ABuS is a script for backing up (and restoring) your files to a local disk.
The backups are encrypted, compressed, and deduplicated.
It is assumed that another program (e.g. rsync) is used to make off-site
copies of the backups (see below).
Content of this document:
-
Caveats_
-
Installation_
-
Documentation_
- Purging_
- Restoring_
Off-site copies
_Index Database
_Configuration file
_Command line switches
_
-
History
_
=======
Caveats
ABuS only works on Windows.
ABuS only backs up file content. In particular the backups do not
include permissions, symbolic links, hard links, or special files.
If you use ABuS in anger (inspite of the lack of guarantees in the licence),
please pay particular attention to what the documentation below says about
- off-site backups
- the
password
option
============
Installation
-
Install Python 3.6 from python.org
- include pip
- it helps to add python to path
-
From the command line, "as administrator" if python has been
installed "for all users"::
c:\path\to\python36\scripts\pip install abus
-
Create minimal config file, e.g.::
logfile c:/my/home/abus.log
archive e:/backups
password password1234 just kidding!
[include]
c:/my/home
-
Initialise the backup directory and the index database with::
c:\path\to\python36\scripts\abus.exe -f c:/my/home/abus.cfg --init
-
Add to Task Scheduler::
c:\path\to\python36\scripts\abus.exe -f c:/my/home/abus.cfg --backup
If there are any problems that prevent ABuS from getting as far as opening
the log file (and Windows permissions can cause many such problems), then
use cmd.exe to allow redirection::
cmd /c
c:\path\to\python36\scripts\abus.exe -f c:/my/home/abus.cfg --backup
c:\abus.err 2>&1
=============
Documentation
Overview
++++++++
ABuS is a single script for handling backups. Its command line parameters
determine whether the backups are to be created, listed, or restored. The
backups are stored in subdirectories of the backup directory which must be on
a local filesystem. For off-site copies another program is to be used, for
example rsync.
Warning: Off-site copies must be made correctly to minimise the risk of
propagating any local corruption (see below).

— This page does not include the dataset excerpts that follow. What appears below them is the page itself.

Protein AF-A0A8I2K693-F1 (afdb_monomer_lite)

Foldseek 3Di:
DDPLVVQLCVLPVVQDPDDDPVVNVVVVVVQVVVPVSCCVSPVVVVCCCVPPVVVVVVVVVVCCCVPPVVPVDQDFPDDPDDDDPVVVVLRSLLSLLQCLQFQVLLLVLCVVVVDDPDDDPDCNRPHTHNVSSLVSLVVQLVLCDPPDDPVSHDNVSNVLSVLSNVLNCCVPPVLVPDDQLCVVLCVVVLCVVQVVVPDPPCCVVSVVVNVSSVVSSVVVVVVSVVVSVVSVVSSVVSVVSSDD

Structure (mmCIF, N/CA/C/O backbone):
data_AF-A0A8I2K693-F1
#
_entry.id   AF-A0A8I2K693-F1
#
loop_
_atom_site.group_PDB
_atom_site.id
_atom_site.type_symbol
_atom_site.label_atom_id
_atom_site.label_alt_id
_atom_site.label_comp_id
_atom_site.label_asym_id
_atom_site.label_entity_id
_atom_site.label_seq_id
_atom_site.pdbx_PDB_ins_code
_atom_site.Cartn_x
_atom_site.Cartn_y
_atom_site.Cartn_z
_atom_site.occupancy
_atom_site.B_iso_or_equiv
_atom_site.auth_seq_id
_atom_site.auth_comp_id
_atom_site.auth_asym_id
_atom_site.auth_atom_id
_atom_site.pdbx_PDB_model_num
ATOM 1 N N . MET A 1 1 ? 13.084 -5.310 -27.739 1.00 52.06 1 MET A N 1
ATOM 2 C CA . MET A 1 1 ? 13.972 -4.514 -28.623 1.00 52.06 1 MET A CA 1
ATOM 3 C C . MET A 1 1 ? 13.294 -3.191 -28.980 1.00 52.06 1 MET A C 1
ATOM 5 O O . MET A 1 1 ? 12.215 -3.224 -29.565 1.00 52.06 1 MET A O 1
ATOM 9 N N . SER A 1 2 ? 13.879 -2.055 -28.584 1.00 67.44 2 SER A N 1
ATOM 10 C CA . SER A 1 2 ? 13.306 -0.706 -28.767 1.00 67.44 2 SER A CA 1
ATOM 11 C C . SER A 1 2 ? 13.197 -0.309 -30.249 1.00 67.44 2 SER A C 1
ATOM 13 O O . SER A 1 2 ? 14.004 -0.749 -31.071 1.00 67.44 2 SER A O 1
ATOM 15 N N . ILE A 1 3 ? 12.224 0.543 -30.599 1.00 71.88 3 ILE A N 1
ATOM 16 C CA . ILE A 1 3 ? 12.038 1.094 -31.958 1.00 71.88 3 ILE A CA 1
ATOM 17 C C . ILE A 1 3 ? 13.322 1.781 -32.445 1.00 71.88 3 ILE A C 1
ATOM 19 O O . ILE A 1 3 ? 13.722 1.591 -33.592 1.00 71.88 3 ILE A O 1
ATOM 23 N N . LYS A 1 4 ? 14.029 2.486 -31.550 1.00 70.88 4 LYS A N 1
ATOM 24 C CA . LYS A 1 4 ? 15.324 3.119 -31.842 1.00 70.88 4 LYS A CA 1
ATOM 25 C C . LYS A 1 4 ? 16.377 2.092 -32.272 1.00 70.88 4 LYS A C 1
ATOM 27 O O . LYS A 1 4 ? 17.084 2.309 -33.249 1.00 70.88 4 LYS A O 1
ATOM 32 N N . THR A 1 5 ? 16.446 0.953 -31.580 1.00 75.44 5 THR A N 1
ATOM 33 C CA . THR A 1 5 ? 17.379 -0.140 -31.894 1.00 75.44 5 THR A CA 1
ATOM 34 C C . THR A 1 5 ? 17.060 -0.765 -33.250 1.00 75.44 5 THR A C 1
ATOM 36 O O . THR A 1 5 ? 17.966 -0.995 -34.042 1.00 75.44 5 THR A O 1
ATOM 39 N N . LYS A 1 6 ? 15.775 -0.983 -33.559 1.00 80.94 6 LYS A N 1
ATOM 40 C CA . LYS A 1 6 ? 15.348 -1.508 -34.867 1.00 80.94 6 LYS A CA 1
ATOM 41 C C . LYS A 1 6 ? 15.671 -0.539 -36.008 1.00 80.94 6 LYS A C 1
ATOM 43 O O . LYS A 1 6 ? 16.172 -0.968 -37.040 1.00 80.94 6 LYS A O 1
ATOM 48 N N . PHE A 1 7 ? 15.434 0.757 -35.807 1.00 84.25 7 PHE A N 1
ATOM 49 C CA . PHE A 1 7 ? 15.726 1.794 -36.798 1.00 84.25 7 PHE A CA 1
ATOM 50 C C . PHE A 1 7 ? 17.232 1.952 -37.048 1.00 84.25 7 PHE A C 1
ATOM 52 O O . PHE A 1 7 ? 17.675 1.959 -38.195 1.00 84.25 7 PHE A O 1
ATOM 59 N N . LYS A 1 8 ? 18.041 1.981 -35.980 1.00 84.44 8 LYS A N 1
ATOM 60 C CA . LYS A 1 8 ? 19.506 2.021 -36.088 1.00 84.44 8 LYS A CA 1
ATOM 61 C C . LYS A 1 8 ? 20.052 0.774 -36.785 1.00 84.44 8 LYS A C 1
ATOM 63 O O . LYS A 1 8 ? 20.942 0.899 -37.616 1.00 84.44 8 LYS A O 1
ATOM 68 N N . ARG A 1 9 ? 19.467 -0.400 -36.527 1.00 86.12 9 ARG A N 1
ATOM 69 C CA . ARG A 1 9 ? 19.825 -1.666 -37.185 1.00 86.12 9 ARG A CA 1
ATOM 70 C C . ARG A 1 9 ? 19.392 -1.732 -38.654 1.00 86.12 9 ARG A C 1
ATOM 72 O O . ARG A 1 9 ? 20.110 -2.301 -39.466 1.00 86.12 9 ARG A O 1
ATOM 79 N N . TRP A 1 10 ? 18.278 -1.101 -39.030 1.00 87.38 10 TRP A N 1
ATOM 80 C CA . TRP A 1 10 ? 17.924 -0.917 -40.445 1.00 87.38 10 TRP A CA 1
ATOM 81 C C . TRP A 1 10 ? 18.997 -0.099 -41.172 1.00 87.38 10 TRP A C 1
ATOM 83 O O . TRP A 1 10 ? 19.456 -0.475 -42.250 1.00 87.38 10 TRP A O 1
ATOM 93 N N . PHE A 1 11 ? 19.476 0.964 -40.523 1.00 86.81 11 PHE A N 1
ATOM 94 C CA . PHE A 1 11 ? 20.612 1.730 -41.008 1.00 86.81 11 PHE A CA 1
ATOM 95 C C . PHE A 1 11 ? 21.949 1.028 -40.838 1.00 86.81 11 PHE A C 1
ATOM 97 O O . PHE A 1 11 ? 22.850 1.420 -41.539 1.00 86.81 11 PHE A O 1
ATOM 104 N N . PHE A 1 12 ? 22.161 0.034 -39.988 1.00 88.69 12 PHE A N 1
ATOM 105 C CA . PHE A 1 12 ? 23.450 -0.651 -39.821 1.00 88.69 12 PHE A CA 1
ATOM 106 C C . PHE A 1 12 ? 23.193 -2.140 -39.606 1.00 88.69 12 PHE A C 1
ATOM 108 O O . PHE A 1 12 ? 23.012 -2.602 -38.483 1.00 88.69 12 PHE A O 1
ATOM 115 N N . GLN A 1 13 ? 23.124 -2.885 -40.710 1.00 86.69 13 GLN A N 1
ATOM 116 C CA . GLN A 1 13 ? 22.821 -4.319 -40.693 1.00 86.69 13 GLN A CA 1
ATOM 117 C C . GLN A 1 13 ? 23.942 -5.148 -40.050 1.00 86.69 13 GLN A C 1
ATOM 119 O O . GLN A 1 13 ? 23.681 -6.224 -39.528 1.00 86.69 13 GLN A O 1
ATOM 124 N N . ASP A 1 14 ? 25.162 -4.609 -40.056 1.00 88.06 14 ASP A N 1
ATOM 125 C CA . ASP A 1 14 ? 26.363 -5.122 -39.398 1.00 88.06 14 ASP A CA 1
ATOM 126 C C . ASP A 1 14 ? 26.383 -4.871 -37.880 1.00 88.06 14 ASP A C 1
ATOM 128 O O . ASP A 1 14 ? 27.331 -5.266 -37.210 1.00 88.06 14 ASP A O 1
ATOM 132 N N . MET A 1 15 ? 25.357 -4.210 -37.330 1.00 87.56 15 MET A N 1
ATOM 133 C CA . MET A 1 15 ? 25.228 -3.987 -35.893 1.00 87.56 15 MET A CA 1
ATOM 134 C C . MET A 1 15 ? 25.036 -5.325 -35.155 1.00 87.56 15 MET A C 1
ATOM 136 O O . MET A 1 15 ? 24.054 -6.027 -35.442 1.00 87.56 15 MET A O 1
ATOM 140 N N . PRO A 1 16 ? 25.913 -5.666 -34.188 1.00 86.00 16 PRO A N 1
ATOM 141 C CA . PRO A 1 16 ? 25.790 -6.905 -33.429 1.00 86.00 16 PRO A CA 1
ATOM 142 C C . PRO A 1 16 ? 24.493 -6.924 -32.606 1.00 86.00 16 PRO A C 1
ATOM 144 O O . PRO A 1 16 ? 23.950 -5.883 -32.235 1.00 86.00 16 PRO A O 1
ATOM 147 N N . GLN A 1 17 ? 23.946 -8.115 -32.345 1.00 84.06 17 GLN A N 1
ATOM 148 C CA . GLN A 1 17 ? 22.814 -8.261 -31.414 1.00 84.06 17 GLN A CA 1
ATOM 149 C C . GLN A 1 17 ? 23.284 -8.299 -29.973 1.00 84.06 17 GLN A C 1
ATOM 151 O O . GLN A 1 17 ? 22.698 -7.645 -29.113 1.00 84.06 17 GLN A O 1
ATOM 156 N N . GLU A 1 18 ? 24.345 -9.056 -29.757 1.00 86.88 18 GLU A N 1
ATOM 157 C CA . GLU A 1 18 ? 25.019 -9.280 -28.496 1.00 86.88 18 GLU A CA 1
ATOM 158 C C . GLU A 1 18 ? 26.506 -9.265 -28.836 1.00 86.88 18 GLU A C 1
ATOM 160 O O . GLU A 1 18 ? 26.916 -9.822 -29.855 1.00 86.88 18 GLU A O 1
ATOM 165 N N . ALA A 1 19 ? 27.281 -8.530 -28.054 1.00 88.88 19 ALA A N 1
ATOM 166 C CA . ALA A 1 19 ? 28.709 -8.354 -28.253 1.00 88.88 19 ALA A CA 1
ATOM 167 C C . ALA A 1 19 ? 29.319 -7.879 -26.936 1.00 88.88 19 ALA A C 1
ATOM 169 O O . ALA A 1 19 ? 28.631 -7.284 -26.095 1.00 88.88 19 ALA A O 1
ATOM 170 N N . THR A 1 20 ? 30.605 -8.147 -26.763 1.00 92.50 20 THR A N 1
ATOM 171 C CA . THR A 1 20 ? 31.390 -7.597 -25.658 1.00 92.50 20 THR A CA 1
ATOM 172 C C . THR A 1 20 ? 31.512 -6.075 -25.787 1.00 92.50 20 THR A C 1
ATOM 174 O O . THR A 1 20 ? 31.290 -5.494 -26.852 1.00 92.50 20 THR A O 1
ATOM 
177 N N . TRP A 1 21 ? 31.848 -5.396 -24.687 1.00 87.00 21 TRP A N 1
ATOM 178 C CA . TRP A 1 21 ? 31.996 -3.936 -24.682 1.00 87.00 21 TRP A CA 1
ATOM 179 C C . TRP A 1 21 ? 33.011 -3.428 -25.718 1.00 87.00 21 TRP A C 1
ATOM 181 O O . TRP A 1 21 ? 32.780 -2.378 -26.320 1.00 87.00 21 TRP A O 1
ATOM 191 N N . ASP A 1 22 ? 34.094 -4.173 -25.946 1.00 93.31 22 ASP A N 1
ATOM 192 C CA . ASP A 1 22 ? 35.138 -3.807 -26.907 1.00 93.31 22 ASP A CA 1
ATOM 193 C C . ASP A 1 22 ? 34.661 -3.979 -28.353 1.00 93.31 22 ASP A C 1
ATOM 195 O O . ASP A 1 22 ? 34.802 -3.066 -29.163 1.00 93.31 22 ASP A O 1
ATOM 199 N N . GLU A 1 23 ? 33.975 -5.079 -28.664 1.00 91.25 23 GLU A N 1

A configuration file is used to point to the backup directory, define the backup
set, and some options. ABuS finds the configuration file either via a command
line parameter or an environment variable.
Purging
+++++++
Old backup files are deleted after every backup.

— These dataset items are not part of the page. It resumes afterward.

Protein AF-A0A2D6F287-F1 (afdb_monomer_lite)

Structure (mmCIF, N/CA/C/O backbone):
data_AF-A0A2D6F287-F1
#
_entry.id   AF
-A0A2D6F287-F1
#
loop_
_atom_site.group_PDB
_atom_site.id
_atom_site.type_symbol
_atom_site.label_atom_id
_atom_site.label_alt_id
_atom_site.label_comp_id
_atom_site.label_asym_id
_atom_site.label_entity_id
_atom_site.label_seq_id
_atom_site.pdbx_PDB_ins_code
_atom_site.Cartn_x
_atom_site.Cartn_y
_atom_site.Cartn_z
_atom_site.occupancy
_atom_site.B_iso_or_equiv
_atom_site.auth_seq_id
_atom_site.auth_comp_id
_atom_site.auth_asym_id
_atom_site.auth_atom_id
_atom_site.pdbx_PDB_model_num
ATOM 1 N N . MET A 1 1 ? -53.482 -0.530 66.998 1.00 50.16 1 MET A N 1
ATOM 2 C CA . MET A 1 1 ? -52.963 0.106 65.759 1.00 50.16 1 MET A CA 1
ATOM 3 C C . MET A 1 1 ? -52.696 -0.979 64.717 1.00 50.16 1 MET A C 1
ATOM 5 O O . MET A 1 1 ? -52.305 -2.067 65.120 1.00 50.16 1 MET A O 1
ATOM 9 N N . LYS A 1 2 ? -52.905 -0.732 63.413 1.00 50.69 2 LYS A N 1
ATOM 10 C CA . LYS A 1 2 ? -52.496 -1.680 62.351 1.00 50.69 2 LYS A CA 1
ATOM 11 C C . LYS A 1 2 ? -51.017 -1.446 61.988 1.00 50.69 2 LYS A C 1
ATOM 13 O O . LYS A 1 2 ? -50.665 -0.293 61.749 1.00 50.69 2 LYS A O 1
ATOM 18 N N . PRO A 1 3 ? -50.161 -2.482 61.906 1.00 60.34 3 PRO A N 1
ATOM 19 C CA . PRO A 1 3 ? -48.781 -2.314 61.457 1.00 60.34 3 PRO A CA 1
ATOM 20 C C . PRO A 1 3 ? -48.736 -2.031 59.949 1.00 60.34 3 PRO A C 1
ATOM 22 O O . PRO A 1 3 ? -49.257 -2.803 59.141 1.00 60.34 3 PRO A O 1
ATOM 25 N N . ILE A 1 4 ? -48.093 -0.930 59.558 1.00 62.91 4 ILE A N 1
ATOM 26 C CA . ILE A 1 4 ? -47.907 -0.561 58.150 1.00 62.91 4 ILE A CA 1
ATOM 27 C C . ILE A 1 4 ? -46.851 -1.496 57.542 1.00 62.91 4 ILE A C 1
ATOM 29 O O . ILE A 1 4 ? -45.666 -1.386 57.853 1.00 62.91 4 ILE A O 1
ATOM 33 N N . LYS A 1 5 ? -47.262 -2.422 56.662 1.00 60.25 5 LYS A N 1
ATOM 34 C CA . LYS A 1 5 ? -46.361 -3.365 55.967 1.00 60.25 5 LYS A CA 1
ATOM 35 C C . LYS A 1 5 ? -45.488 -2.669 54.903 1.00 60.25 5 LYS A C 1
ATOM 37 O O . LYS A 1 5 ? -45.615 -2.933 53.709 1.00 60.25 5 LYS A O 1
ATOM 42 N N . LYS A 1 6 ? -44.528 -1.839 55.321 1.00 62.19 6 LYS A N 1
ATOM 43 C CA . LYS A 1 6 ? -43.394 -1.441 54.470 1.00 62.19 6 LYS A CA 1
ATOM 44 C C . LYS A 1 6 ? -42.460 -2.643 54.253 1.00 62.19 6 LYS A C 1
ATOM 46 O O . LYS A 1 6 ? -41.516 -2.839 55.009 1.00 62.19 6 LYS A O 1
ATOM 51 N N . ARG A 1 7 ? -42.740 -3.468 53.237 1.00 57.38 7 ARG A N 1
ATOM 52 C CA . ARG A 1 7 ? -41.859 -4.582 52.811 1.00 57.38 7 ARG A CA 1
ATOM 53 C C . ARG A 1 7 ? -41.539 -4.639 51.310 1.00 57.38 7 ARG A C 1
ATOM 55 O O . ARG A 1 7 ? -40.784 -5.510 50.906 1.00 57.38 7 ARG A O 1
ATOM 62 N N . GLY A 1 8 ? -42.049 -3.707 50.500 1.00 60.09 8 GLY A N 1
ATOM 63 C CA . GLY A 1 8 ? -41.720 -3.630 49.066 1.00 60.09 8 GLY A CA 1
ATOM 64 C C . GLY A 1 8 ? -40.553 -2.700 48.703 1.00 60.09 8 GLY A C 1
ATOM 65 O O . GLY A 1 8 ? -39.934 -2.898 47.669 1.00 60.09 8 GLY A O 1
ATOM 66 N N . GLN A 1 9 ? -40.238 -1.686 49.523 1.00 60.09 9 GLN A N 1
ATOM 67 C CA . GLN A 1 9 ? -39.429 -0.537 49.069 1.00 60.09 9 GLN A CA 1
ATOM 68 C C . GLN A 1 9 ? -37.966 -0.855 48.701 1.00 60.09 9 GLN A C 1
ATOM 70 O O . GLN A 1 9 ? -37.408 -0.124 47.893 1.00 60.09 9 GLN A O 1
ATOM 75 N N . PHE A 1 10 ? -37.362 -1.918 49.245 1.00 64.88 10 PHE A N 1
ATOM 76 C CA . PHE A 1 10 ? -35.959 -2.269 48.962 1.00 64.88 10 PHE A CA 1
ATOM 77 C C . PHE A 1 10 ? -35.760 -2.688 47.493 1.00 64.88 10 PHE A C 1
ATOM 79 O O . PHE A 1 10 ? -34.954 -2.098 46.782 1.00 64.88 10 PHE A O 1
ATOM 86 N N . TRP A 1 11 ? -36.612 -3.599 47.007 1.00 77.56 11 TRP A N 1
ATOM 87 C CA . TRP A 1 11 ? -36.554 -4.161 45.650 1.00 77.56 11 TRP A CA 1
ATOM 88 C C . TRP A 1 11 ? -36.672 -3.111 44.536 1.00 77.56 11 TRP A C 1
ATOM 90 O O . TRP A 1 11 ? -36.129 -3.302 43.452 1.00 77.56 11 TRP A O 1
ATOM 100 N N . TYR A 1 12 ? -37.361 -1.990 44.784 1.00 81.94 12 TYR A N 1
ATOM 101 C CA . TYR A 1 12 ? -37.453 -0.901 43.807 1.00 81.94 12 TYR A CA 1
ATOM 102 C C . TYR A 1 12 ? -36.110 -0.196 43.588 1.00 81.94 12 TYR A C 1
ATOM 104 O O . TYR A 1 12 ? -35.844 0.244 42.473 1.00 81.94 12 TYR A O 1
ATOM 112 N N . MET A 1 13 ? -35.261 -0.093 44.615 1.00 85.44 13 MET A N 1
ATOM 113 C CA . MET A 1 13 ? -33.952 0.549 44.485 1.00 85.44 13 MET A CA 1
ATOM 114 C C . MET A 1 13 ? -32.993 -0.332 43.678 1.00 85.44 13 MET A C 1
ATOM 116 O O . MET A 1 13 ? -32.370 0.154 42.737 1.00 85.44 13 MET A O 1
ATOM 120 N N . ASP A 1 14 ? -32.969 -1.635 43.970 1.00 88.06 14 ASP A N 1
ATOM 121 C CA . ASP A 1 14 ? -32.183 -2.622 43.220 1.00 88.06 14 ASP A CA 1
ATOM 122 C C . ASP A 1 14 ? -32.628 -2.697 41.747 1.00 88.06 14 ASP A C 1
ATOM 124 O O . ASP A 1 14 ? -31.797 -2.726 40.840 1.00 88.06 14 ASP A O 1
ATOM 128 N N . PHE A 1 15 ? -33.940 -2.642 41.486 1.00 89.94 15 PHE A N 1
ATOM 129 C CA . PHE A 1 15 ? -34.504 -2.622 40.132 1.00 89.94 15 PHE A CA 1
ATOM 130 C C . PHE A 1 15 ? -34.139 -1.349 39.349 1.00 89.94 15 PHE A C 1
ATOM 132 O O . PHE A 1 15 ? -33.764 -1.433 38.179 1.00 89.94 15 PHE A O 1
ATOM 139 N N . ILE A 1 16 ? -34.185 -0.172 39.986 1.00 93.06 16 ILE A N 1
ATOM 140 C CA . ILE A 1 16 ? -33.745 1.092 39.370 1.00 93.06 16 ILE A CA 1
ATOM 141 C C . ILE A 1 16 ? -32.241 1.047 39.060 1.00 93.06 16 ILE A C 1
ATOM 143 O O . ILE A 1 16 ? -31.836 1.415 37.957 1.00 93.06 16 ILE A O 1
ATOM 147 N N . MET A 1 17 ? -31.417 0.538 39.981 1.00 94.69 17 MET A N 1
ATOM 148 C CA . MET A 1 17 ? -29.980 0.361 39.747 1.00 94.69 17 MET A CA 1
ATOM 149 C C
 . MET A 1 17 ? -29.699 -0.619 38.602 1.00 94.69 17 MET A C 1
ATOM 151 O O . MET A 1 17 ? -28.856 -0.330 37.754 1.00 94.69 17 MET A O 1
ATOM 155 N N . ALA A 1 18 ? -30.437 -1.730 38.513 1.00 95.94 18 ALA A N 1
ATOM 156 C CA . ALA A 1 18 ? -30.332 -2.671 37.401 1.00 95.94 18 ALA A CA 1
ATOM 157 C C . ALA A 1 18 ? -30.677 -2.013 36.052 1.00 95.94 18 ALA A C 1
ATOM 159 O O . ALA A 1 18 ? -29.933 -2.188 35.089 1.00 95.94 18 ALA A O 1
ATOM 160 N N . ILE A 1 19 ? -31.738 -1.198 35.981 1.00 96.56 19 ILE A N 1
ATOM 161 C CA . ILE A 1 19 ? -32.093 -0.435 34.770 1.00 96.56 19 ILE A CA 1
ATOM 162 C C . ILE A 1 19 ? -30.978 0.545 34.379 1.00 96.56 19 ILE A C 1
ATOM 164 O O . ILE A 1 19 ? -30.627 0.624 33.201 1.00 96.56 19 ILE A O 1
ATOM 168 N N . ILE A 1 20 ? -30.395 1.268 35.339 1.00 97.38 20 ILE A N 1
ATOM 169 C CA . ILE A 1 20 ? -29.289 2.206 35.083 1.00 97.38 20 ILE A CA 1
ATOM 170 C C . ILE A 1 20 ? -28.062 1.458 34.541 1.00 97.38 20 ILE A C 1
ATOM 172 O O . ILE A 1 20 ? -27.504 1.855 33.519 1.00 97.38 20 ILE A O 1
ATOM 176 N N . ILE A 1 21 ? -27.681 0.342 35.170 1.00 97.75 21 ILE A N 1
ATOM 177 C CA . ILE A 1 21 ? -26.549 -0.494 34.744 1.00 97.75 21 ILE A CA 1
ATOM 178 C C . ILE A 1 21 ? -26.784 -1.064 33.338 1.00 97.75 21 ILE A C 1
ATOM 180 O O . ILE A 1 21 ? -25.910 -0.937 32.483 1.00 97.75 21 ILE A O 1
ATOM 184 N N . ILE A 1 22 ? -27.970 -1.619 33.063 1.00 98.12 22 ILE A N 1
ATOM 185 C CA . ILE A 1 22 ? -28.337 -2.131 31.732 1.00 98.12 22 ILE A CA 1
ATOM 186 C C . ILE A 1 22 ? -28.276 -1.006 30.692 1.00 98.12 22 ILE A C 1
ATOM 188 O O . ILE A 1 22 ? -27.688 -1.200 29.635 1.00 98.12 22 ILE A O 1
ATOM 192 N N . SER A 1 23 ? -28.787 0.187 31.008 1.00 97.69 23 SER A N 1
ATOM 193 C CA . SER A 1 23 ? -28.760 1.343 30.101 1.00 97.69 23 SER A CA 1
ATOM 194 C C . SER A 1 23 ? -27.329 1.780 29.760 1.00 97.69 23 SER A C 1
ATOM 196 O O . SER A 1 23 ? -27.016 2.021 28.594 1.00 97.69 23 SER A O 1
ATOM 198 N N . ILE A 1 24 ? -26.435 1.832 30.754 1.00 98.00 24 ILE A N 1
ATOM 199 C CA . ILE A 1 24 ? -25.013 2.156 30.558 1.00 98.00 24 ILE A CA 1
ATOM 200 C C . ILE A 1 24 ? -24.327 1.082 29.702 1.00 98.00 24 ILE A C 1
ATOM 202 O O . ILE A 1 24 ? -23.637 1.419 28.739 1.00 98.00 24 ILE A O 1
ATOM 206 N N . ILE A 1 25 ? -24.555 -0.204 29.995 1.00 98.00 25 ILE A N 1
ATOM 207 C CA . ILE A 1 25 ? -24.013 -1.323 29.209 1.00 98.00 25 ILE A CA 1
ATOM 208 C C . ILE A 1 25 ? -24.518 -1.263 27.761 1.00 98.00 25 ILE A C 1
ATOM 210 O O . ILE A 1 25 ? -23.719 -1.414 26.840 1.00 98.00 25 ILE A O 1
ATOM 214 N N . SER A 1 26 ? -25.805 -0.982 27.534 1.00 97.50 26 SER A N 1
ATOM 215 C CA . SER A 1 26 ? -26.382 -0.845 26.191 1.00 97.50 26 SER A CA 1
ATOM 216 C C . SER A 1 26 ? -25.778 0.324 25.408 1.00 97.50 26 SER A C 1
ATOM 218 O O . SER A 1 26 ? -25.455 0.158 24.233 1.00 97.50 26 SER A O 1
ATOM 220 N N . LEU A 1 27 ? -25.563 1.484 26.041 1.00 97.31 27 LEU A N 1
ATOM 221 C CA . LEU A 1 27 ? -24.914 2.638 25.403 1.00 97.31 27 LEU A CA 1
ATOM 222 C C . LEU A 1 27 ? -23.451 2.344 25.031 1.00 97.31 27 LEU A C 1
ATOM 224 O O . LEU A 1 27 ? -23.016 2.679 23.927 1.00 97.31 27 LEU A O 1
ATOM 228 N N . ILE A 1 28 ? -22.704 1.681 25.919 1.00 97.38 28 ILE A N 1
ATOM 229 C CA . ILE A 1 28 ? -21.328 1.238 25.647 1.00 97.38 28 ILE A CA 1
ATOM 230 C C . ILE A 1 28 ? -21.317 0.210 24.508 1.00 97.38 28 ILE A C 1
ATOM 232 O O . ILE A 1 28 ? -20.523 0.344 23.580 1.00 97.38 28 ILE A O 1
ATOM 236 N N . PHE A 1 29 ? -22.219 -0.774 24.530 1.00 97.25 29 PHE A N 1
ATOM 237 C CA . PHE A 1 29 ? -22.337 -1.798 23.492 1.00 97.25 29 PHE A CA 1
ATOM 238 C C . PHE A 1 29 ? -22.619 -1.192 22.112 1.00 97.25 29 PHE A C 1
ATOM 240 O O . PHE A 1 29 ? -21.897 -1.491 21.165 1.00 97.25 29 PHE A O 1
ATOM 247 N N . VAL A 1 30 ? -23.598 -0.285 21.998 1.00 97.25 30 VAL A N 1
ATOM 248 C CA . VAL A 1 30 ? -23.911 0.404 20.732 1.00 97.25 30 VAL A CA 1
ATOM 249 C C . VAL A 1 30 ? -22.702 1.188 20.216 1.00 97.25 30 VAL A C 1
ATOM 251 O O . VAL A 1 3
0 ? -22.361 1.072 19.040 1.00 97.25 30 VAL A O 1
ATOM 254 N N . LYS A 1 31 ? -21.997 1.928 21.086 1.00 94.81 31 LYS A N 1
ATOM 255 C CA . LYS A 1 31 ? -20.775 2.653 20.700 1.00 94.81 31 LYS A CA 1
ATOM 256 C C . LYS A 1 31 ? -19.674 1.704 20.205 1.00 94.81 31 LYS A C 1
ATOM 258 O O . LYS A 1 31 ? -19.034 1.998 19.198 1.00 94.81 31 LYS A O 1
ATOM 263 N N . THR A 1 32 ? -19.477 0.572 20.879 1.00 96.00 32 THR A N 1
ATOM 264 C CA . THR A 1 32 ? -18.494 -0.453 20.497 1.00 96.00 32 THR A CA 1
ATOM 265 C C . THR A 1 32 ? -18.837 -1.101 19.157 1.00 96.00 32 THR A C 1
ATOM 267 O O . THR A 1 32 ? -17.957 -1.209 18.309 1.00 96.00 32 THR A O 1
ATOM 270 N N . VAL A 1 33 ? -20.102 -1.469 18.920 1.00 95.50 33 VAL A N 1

In order to determine which backups are deleted, time is divided into slots and
only the latest version of a file in each slot is retained while the others are
subject to purging. As slots get old they are combined into bigger slots.
The configuration file defines the slot sizes using freq/age pairs of
numbers, which define that 1 version in freq days is to be retained for
backups up to age days old.
For example, if the retention values are 1 7, 7 30, 28 150, then
for each file one version a day is kept from the versions that are up
to 7 days old, one a week is kept for versions up to 30 days old, and one every
four weeks is kept up to 150 days.
There is also a single slot older than the highest age defined, called "slot 0".
In the example above one file older than 150 days will be kept as well.
Purging of deleted files
The time that a file deletion is detected
(i.e. a file previously backed up no longer exists)
must fall into slot 0
before the last backup of the file is purged.
E.g. with default retention values,
150 days after a file is deleted its backups will be purged.
Restoring
+++++++++
Backup files can be restored from the backups using the --restore
command line option.
By default the backups to be restored are the latest version of each known file.
The set of files can be restricted using "glob" positional arguments. As for
exclusions, a *
matches the directory separator. A backup is restored if its
path matches any of the glob arguments.
Slashes and backslashes can be used interchangeably.
With the -d
option the latest version of each backup before the given time is
restored rather than the latest version before now.
With -a
all versions (before the cut-off time) are restored and a timestamp is
added to the restored files' names.
After the set of restore files has been determined, ABuS removes the common part
of their paths and creates the remaining relative paths in the current
directory. E.g. if these the files were to be restored::
c:/home/project/file_a
c:/home/project/src/file_b
c:/home/project/src/file_c
Then they would be restored as::
./file_a
./src/file_b
./src/file_c
Deletions
Files that have been deleted at the cut-off time are not restored.
Note, however, that ABuS does not track historic deletions; for example, assume
a certain file was last changed on Monday, deleted on Tuesday, and recreated on
Wednesday. A restore with an end-of-Tuesday cut-off would restore the Monday
version.
Listing
The --listing
option lists backed up files. It takes the same options as
--restore
and lists exactly those backup versions that would be restored.
The --listing
option is implied if any of the restore filters are used without a
--restore
.
Off-site copies
+++++++++++++++
ABuS only backs up to local filesystems. This means that the backups themselves
are at risk of corruption, for example from ramsomware. It is important that
another copy of the backup is made and that it fulfills these criteria:
- It must not be on a locally accessible filesystem or network share, so that
the machine being backed up cannot corrupt it.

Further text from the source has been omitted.